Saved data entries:
● ● ● ●
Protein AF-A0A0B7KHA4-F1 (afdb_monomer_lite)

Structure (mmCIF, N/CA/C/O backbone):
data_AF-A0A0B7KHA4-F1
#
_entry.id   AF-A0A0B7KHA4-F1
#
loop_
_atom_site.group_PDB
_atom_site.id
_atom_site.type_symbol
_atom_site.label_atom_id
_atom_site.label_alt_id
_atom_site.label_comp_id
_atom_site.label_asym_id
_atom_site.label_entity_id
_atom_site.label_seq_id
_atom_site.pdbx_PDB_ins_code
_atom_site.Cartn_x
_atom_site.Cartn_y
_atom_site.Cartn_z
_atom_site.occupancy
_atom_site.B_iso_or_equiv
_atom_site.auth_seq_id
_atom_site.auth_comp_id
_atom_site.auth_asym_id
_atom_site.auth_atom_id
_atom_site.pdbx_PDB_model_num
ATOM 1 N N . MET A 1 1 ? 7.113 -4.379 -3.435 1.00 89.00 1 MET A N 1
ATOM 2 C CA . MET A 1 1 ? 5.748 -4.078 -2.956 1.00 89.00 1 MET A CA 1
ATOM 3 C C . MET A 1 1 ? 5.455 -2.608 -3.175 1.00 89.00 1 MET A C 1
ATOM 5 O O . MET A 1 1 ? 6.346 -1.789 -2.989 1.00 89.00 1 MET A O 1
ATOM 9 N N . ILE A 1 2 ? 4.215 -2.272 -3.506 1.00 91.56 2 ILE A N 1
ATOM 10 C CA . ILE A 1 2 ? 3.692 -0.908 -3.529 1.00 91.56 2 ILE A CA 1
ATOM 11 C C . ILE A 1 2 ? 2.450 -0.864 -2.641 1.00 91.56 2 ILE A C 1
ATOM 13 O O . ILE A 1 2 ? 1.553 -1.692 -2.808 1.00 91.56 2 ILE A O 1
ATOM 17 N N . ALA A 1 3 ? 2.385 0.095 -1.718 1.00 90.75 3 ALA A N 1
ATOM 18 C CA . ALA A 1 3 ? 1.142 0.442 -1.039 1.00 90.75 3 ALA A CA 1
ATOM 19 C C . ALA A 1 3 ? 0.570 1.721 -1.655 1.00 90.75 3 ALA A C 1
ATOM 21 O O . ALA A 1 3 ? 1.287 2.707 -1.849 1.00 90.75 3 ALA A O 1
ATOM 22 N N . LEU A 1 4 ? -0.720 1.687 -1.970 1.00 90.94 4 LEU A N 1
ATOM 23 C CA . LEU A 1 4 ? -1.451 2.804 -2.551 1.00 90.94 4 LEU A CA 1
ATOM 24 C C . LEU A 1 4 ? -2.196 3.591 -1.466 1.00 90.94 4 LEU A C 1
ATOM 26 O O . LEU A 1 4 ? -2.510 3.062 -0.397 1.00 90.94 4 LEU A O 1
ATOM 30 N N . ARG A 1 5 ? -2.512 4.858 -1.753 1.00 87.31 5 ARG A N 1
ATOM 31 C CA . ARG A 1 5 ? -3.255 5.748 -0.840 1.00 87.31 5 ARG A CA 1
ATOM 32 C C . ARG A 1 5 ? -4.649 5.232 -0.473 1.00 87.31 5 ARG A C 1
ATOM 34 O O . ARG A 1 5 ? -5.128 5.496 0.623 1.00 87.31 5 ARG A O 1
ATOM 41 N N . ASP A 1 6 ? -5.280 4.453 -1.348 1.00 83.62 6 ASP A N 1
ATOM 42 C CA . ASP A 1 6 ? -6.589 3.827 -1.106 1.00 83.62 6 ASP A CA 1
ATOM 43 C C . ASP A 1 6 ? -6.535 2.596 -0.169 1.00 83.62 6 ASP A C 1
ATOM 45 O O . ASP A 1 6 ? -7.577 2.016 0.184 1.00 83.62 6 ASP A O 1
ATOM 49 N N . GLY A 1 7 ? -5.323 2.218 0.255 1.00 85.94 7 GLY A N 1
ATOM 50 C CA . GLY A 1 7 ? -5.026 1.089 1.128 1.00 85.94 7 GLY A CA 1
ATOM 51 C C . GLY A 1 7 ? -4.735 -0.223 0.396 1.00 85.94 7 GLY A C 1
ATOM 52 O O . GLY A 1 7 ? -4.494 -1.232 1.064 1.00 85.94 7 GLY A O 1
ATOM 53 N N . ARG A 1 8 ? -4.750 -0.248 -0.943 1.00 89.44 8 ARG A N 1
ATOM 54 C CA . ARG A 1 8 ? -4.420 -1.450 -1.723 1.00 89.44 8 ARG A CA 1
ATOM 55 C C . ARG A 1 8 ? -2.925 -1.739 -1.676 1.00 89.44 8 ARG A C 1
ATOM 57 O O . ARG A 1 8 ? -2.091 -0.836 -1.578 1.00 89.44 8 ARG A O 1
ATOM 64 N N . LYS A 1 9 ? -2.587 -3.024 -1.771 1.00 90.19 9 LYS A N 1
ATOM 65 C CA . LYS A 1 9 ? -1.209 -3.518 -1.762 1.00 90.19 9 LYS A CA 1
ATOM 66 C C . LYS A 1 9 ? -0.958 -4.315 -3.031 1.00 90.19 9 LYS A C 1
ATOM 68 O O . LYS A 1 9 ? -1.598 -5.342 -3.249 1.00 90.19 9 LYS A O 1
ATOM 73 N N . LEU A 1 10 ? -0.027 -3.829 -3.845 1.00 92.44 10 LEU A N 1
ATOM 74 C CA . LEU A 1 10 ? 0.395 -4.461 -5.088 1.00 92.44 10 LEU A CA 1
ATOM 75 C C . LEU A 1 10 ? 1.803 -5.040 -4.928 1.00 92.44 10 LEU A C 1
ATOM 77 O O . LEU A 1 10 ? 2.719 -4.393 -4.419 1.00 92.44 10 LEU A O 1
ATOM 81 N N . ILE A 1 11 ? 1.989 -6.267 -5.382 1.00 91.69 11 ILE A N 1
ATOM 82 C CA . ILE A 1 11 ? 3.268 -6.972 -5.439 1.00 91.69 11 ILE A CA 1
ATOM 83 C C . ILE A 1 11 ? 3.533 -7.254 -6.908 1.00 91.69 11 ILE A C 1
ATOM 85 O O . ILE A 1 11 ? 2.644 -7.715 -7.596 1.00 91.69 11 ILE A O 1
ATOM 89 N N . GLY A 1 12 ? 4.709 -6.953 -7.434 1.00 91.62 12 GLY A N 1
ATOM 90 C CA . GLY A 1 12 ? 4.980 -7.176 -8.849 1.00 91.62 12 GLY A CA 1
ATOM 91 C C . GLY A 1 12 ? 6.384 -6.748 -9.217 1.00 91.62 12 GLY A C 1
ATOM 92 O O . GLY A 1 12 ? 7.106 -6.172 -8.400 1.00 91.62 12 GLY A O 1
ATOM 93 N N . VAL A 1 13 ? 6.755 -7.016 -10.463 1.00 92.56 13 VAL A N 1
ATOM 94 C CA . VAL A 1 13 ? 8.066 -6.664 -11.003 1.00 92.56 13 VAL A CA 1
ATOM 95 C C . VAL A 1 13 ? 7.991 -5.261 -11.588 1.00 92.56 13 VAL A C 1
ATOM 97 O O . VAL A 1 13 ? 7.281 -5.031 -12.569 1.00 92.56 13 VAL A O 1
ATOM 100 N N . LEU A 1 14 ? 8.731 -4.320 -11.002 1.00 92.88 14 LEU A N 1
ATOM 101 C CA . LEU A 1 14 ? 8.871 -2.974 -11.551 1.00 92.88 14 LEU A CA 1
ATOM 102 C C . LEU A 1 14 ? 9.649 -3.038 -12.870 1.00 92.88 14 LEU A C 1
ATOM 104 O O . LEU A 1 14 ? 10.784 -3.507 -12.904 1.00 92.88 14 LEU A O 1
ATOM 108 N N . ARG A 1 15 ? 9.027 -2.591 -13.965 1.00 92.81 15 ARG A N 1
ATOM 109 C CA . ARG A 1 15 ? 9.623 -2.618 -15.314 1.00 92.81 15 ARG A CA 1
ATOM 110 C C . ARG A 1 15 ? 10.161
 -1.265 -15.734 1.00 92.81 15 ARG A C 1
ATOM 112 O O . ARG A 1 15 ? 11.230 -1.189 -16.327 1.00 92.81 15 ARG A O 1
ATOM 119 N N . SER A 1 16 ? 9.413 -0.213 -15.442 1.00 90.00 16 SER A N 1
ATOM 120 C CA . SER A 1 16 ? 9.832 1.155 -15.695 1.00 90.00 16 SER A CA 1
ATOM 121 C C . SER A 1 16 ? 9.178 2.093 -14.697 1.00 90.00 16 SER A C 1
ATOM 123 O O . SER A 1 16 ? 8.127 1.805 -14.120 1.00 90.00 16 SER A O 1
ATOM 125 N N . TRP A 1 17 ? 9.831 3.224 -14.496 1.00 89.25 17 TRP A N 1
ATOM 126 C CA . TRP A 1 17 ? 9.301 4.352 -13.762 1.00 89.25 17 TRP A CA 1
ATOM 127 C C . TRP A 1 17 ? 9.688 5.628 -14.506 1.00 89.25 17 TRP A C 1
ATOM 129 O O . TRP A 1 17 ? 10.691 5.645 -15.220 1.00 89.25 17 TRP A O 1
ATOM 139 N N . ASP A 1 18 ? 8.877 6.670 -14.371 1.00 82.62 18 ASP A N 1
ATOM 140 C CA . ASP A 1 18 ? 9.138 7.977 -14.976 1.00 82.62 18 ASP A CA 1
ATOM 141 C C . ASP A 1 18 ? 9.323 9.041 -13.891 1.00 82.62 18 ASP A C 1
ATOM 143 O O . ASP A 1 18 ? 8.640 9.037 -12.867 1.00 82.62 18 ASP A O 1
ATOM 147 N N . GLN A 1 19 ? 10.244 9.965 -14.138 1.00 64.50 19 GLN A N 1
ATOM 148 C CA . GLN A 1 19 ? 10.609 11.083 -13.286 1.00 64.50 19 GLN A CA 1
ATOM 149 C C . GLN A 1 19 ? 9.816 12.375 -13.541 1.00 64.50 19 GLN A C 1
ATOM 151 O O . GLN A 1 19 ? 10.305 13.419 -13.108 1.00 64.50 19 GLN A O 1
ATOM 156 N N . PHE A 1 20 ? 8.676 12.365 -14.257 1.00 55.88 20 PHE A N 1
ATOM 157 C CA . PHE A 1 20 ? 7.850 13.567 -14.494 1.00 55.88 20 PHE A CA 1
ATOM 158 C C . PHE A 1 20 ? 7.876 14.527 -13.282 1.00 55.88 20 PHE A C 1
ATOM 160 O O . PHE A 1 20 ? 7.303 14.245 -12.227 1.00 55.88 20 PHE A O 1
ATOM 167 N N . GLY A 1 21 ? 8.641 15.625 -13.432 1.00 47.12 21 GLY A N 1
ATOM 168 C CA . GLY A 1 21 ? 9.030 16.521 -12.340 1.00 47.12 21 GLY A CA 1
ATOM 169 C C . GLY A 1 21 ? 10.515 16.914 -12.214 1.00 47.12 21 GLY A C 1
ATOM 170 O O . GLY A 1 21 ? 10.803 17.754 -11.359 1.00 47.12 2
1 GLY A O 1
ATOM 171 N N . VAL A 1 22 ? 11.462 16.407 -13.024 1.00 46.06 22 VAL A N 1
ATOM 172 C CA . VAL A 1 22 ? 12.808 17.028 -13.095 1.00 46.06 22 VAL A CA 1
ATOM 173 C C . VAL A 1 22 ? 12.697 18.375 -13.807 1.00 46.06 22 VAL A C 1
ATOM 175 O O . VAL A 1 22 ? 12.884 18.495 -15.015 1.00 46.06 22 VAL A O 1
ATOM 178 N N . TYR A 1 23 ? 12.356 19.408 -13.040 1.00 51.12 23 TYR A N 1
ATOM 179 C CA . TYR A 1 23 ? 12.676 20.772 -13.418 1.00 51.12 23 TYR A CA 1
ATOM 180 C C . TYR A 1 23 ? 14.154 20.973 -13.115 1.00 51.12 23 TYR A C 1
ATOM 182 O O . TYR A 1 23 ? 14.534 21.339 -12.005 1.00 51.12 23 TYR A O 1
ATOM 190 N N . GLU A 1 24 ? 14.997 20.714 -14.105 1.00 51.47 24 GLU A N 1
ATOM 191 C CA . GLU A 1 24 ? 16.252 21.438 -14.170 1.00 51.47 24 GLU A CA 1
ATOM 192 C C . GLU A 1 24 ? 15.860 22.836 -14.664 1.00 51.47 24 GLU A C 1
● ● ● ●
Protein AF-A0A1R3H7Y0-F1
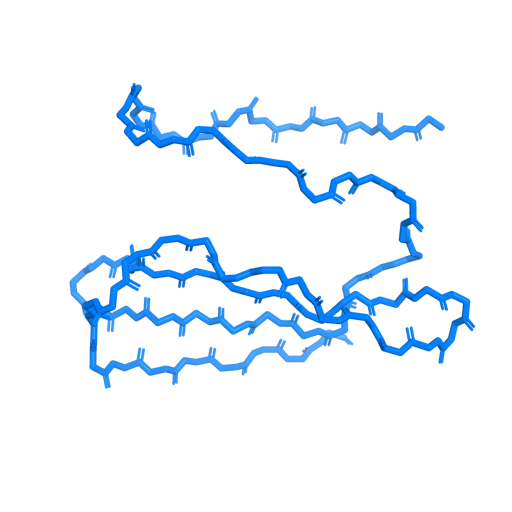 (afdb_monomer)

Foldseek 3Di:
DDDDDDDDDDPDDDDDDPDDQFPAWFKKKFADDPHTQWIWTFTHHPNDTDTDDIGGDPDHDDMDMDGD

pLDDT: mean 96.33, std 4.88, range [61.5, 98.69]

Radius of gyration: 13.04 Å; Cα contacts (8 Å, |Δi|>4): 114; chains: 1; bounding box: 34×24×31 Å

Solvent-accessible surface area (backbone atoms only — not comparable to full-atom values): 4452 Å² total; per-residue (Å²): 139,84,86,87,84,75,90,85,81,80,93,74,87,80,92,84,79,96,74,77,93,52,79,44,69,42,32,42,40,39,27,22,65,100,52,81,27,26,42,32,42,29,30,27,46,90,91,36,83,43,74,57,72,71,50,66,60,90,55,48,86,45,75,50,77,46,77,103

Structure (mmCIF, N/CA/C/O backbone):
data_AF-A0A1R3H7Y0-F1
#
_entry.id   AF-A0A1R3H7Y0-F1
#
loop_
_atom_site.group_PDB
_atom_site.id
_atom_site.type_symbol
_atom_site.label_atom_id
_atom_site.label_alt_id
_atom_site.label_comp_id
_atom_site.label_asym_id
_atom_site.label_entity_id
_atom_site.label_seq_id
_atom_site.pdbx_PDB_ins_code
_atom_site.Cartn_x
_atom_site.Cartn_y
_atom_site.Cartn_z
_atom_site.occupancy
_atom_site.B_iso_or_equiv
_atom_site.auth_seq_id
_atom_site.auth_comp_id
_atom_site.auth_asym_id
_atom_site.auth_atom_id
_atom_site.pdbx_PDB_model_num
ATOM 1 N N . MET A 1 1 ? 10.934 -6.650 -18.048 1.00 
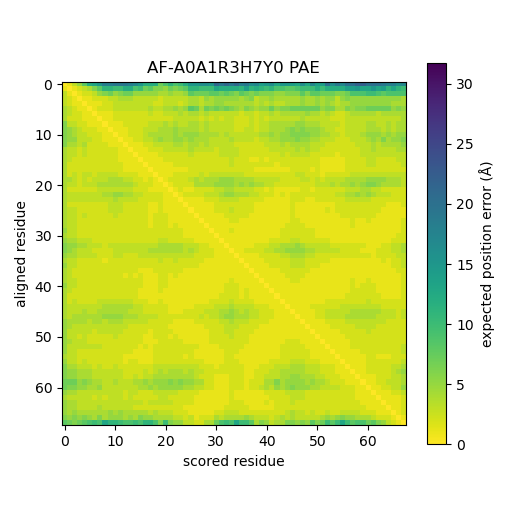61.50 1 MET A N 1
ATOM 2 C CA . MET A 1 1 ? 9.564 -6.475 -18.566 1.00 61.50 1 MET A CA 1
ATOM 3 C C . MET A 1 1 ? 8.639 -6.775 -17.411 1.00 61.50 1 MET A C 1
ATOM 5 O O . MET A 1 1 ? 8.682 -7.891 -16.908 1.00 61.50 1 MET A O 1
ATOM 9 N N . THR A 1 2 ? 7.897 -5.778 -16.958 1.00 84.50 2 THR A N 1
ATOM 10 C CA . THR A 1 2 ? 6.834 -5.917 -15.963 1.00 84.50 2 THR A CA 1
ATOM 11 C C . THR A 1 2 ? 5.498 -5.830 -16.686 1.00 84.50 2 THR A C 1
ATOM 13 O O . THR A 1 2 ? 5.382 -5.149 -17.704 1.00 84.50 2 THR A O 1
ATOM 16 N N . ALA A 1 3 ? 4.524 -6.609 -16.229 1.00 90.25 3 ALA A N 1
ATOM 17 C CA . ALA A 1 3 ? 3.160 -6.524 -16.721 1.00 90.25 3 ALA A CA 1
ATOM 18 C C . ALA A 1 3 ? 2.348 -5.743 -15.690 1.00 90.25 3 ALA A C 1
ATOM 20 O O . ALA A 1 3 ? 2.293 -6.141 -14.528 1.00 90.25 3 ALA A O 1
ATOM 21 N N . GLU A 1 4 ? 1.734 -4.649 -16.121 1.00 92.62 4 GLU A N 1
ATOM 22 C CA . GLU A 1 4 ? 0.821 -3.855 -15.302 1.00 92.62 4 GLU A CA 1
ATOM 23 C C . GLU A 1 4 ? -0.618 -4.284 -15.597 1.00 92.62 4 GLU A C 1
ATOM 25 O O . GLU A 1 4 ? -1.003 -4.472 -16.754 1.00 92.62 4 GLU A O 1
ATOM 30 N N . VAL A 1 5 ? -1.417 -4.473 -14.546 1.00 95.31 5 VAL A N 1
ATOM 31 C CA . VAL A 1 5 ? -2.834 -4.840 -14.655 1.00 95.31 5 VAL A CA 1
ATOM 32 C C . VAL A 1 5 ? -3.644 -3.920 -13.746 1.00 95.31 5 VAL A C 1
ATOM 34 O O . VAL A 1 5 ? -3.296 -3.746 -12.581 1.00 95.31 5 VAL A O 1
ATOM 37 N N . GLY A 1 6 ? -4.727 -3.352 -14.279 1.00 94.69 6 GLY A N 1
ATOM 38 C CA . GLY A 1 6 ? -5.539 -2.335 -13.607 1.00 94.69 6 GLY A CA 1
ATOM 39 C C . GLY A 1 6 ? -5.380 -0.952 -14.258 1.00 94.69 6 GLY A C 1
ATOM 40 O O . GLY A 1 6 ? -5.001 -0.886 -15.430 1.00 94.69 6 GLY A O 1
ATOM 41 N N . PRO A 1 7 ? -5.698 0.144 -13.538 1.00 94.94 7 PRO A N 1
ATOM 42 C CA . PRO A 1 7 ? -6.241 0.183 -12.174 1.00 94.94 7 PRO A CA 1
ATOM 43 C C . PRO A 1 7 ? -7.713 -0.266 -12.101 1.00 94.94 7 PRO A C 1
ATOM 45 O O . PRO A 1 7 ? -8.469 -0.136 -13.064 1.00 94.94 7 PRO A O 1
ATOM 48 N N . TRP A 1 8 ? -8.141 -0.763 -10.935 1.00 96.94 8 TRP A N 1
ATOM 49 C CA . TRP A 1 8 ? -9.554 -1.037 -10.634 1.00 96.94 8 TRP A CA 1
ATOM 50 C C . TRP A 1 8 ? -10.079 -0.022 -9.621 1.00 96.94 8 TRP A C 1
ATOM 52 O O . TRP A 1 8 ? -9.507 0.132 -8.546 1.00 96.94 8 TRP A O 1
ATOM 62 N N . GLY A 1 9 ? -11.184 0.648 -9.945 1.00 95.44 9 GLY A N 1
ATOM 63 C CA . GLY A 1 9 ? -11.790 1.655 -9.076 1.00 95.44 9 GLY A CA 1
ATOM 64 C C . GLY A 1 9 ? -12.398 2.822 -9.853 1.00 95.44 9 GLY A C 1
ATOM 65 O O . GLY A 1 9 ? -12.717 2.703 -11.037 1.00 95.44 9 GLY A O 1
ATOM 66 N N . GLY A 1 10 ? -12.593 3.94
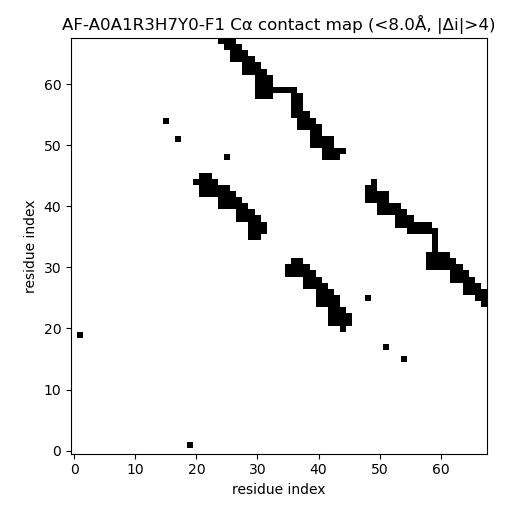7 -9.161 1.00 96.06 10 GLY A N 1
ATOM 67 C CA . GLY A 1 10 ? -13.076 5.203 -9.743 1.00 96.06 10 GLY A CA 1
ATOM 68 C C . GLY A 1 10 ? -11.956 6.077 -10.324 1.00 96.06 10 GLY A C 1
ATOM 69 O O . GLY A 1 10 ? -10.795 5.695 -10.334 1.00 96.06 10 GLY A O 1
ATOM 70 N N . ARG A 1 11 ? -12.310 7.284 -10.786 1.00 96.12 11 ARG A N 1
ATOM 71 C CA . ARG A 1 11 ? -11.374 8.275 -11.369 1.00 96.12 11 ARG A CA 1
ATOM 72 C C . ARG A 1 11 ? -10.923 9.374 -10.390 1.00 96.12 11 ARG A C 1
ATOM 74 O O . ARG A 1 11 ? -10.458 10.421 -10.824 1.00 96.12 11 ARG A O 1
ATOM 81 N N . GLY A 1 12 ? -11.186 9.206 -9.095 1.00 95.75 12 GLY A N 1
● ● ● ●
_Task prompt_. Your task is to retype the entries verbatim, starting with the line that holds "ATOM 5 O O . MET A 1 1 ? 8.682" and stopping after the line that holds "ATOM 21 N N".

_Response to this task_.
ATOM 5 O O . MET A 1 1 ? 8.682 -7.891 -16.908 1.00 61.50 1 MET A O 1
ATOM 9 N N . THR A 1 2 ? 7.897 -5.778 -16.958 1.00 84.50 2 THR A N 1
ATOM 10 C CA . THR A 1 2 ? 6.834 -5.917 -15.963 1.00 84.50 2 THR A CA 1
ATOM 11 C C . THR A 1 2 ? 5.498 -5.830 -16.686 1.00 84.50 2 THR A C 1
ATOM 13 O O . THR A 1 2 ? 5.382 -5.149 -17.704 1.00 84.50 2 THR A O 1
ATOM 16 N N . ALA A 1 3 ? 4.524 -6.609 -16.229 1.00 90.25 3 ALA A N 1
ATOM 17 C CA . ALA A 1 3 ? 3.160 -6.524 -16.721 1.00 90.25 3 ALA A CA 1
ATOM 18 C C . ALA A 1 3 ? 2.348 -5.743 -15.690 1.00 90.25 3 ALA A C 1
ATOM 20 O O . ALA A 1 3 ? 2.293 -6.141 -14.528 1.00 90.25 3 ALA A O 1
ATOM 21 N N . GLU A 1 4 ? 1.734 -4.649 -16.121 1.00 92.62 4 GLU A N 1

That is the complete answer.